- _Instructions to follow_
Could you output the whole listing exactly as it stands, minus any images?

- _Supplied data_
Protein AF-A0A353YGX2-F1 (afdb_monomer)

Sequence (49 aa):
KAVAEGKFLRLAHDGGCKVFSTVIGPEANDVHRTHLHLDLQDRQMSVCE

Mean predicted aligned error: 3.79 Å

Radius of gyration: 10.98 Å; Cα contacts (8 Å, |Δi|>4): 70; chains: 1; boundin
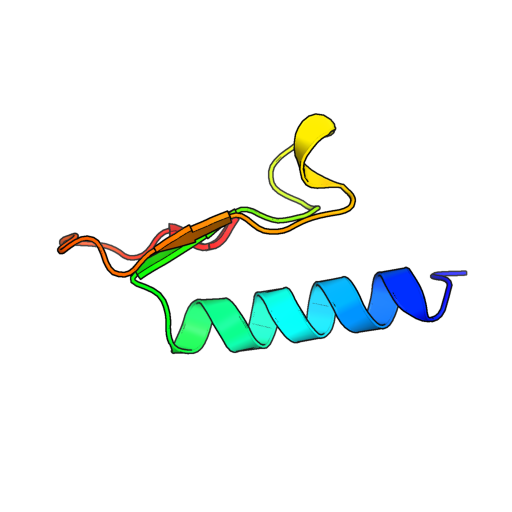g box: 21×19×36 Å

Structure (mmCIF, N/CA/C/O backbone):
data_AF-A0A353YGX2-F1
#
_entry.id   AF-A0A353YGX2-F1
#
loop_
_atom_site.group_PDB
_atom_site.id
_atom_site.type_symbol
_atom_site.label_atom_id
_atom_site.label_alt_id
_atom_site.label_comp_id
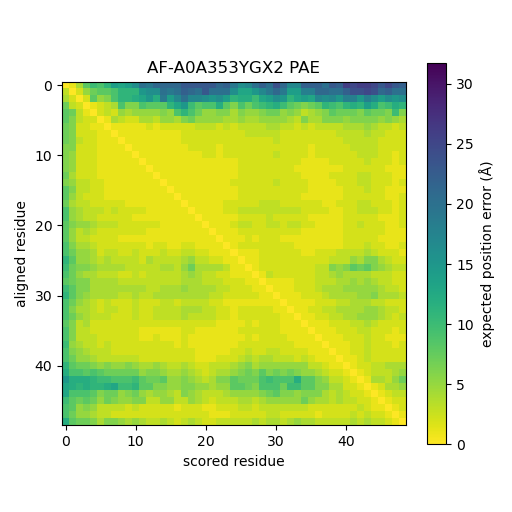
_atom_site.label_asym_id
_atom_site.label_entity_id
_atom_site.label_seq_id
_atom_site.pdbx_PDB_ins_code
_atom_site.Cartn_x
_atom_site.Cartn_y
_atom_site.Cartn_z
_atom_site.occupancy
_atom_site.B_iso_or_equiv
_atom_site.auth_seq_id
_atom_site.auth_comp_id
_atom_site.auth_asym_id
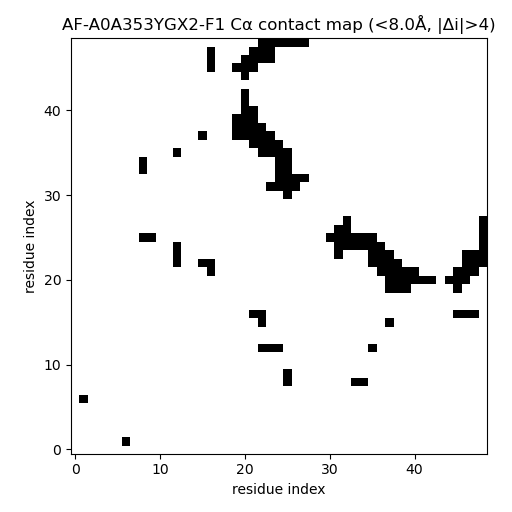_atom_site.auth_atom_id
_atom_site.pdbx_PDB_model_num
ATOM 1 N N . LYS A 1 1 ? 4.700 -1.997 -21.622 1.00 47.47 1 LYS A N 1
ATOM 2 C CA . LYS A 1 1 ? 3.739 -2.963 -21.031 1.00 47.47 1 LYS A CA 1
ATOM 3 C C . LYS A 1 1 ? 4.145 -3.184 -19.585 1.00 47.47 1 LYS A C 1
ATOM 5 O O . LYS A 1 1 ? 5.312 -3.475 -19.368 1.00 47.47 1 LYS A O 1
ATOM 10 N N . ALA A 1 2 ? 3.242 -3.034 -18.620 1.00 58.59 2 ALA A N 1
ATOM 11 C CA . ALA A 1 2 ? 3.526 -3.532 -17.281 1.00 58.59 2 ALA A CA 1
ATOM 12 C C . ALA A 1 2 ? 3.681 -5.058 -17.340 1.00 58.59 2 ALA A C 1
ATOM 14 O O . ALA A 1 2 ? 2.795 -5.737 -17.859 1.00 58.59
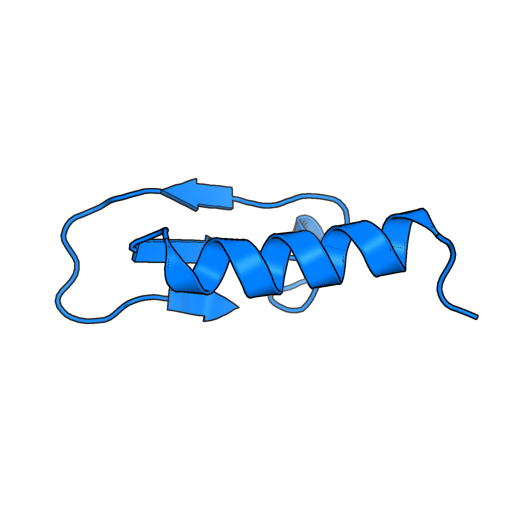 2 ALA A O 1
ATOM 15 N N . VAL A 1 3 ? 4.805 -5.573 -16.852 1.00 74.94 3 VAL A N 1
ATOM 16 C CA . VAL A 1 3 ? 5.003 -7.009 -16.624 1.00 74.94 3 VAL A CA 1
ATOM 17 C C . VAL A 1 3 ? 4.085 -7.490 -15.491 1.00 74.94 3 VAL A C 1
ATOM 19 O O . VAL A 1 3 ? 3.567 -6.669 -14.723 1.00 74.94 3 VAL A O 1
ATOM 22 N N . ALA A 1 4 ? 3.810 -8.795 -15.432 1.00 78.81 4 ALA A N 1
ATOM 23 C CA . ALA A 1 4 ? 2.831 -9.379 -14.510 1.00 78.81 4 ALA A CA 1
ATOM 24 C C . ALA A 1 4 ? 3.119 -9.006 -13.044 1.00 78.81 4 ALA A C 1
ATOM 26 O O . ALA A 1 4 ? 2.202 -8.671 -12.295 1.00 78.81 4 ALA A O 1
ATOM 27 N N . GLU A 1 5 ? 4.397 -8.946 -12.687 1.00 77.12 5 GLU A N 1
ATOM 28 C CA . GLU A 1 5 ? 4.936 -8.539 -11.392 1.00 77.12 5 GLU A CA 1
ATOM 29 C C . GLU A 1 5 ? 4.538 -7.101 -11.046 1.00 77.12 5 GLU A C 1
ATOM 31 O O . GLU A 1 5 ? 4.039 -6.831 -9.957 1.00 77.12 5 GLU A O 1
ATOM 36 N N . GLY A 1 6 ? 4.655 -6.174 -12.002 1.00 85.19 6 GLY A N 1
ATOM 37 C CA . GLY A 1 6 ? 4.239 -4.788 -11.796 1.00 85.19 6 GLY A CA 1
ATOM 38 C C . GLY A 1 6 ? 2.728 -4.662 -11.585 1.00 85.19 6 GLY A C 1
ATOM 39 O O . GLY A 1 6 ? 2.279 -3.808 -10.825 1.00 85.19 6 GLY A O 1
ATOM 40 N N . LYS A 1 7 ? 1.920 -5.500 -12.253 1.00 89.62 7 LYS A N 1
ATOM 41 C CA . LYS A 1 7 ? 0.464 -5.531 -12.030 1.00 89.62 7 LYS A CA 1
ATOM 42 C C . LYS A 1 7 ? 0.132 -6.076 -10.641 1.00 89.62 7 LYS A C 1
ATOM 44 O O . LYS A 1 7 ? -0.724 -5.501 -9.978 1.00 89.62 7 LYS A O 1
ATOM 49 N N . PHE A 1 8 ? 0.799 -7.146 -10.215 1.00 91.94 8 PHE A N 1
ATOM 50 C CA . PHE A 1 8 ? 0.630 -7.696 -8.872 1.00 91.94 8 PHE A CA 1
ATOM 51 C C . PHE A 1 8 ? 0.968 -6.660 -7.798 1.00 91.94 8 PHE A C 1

- _Response box_
Protein AF-A0A353YGX2-F1 (afdb_monomer)

Sequence (49 aa):
KAVAEGKFLRLAHDGGCKVFSTVIGPEANDVHRTHLHLDLQDRQMSVCE

Mean predicted aligned error: 3.79 Å

Radius of gyration: 10.98 Å; Cα contacts (8 Å, |Δi|>4): 70; chains: 1; boundin
g box: 21×19×36 Å

Structure (mmCIF, N/CA/C/O backbone):
data_AF-A0A353YGX2-F1
#
_entry.id   AF-A0A353YGX2-F1
#
loop_
_atom_site.group_PDB
_atom_site.id
_atom_site.type_symbol
_atom_site.label_atom_id
_atom_site.label_alt_id
_atom_site.label_comp_id
_atom_site.label_asym_id
_atom_site.label_entity_id
_atom_site.label_seq_id
_atom_site.pdbx_PDB_ins_code
_atom_site.Cartn_x
_atom_site.Cartn_y
_atom_site.Cartn_z
_atom_site.occupancy
_atom_site.B_iso_or_equiv
_atom_site.auth_seq_id
_atom_site.auth_comp_id
_atom_site.auth_asym_id
_atom_site.auth_atom_id
_atom_site.pdbx_PDB_model_num
ATOM 1 N N . LYS A 1 1 ? 4.700 -1.997 -21.622 1.00 47.47 1 LYS A N 1
ATOM 2 C CA . LYS A 1 1 ? 3.739 -2.963 -21.031 1.00 47.47 1 LYS A CA 1
ATOM 3 C C . LYS A 1 1 ? 4.145 -3.184 -19.585 1.00 47.47 1 LYS A C 1
ATOM 5 O O . LYS A 1 1 ? 5.312 -3.475 -19.368 1.00 47.47 1 LYS A O 1
ATOM 10 N N . ALA A 1 2 ? 3.242 -3.034 -18.620 1.00 58.59 2 ALA A N 1
ATOM 11 C CA . ALA A 1 2 ? 3.526 -3.532 -17.281 1.00 58.59 2 ALA A CA 1
ATOM 12 C C . ALA A 1 2 ? 3.681 -5.058 -17.340 1.00 58.59 2 ALA A C 1
ATOM 14 O O . ALA A 1 2 ? 2.795 -5.737 -17.859 1.00 58.59
 2 ALA A O 1
ATOM 15 N N . VAL A 1 3 ? 4.805 -5.573 -16.852 1.00 74.94 3 VAL A N 1
ATOM 16 C CA . VAL A 1 3 ? 5.003 -7.009 -16.624 1.00 74.94 3 VAL A CA 1
ATOM 17 C C . VAL A 1 3 ? 4.085 -7.490 -15.491 1.00 74.94 3 VAL A C 1
ATOM 19 O O . VAL A 1 3 ? 3.567 -6.669 -14.723 1.00 74.94 3 VAL A O 1
ATOM 22 N N . ALA A 1 4 ? 3.810 -8.795 -15.432 1.00 78.81 4 ALA A N 1
ATOM 23 C CA . ALA A 1 4 ? 2.831 -9.379 -14.510 1.00 78.81 4 ALA A CA 1
ATOM 24 C C . ALA A 1 4 ? 3.119 -9.006 -13.044 1.00 78.81 4 ALA A C 1
ATOM 26 O O . ALA A 1 4 ? 2.202 -8.671 -12.295 1.00 78.81 4 ALA A O 1
ATOM 27 N N . GLU A 1 5 ? 4.397 -8.946 -12.687 1.00 77.12 5 GLU A N 1
ATOM 28 C CA . GLU A 1 5 ? 4.936 -8.539 -11.392 1.00 77.12 5 GLU A CA 1
ATOM 29 C C . GLU A 1 5 ? 4.538 -7.101 -11.046 1.00 77.12 5 GLU A C 1
ATOM 31 O O . GLU A 1 5 ? 4.039 -6.831 -9.957 1.00 77.12 5 GLU A O 1
ATOM 36 N N . GLY A 1 6 ? 4.655 -6.174 -12.002 1.00 85.19 6 GLY A N 1
ATOM 37 C CA . GLY A 1 6 ? 4.239 -4.788 -11.796 1.00 85.19 6 GLY A CA 1
ATOM 38 C C . GLY A 1 6 ? 2.728 -4.662 -11.585 1.00 85.19 6 GLY A C 1
ATOM 39 O O . GLY A 1 6 ? 2.279 -3.808 -10.825 1.00 85.19 6 GLY A O 1
ATOM 40 N N . LYS A 1 7 ? 1.920 -5.500 -12.253 1.00 89.62 7 LYS A N 1
ATOM 41 C CA . LYS A 1 7 ? 0.464 -5.531 -12.030 1.00 89.62 7 LYS A CA 1
ATOM 42 C C . LYS A 1 7 ? 0.132 -6.076 -10.641 1.00 89.62 7 LYS A C 1
ATOM 44 O O . LYS A 1 7 ? -0.724 -5.501 -9.978 1.00 89.62 7 LYS A O 1
ATOM 49 N N . PHE A 1 8 ? 0.799 -7.146 -10.215 1.00 91.94 8 PHE A N 1
ATOM 50 C CA . PHE A 1 8 ? 0.630 -7.696 -8.872 1.00 91.94 8 PHE A CA 1
ATOM 51 C C . PHE A 1 8 ? 0.968 -6.660 -7.798 1.00 91.94 8 PHE A C 1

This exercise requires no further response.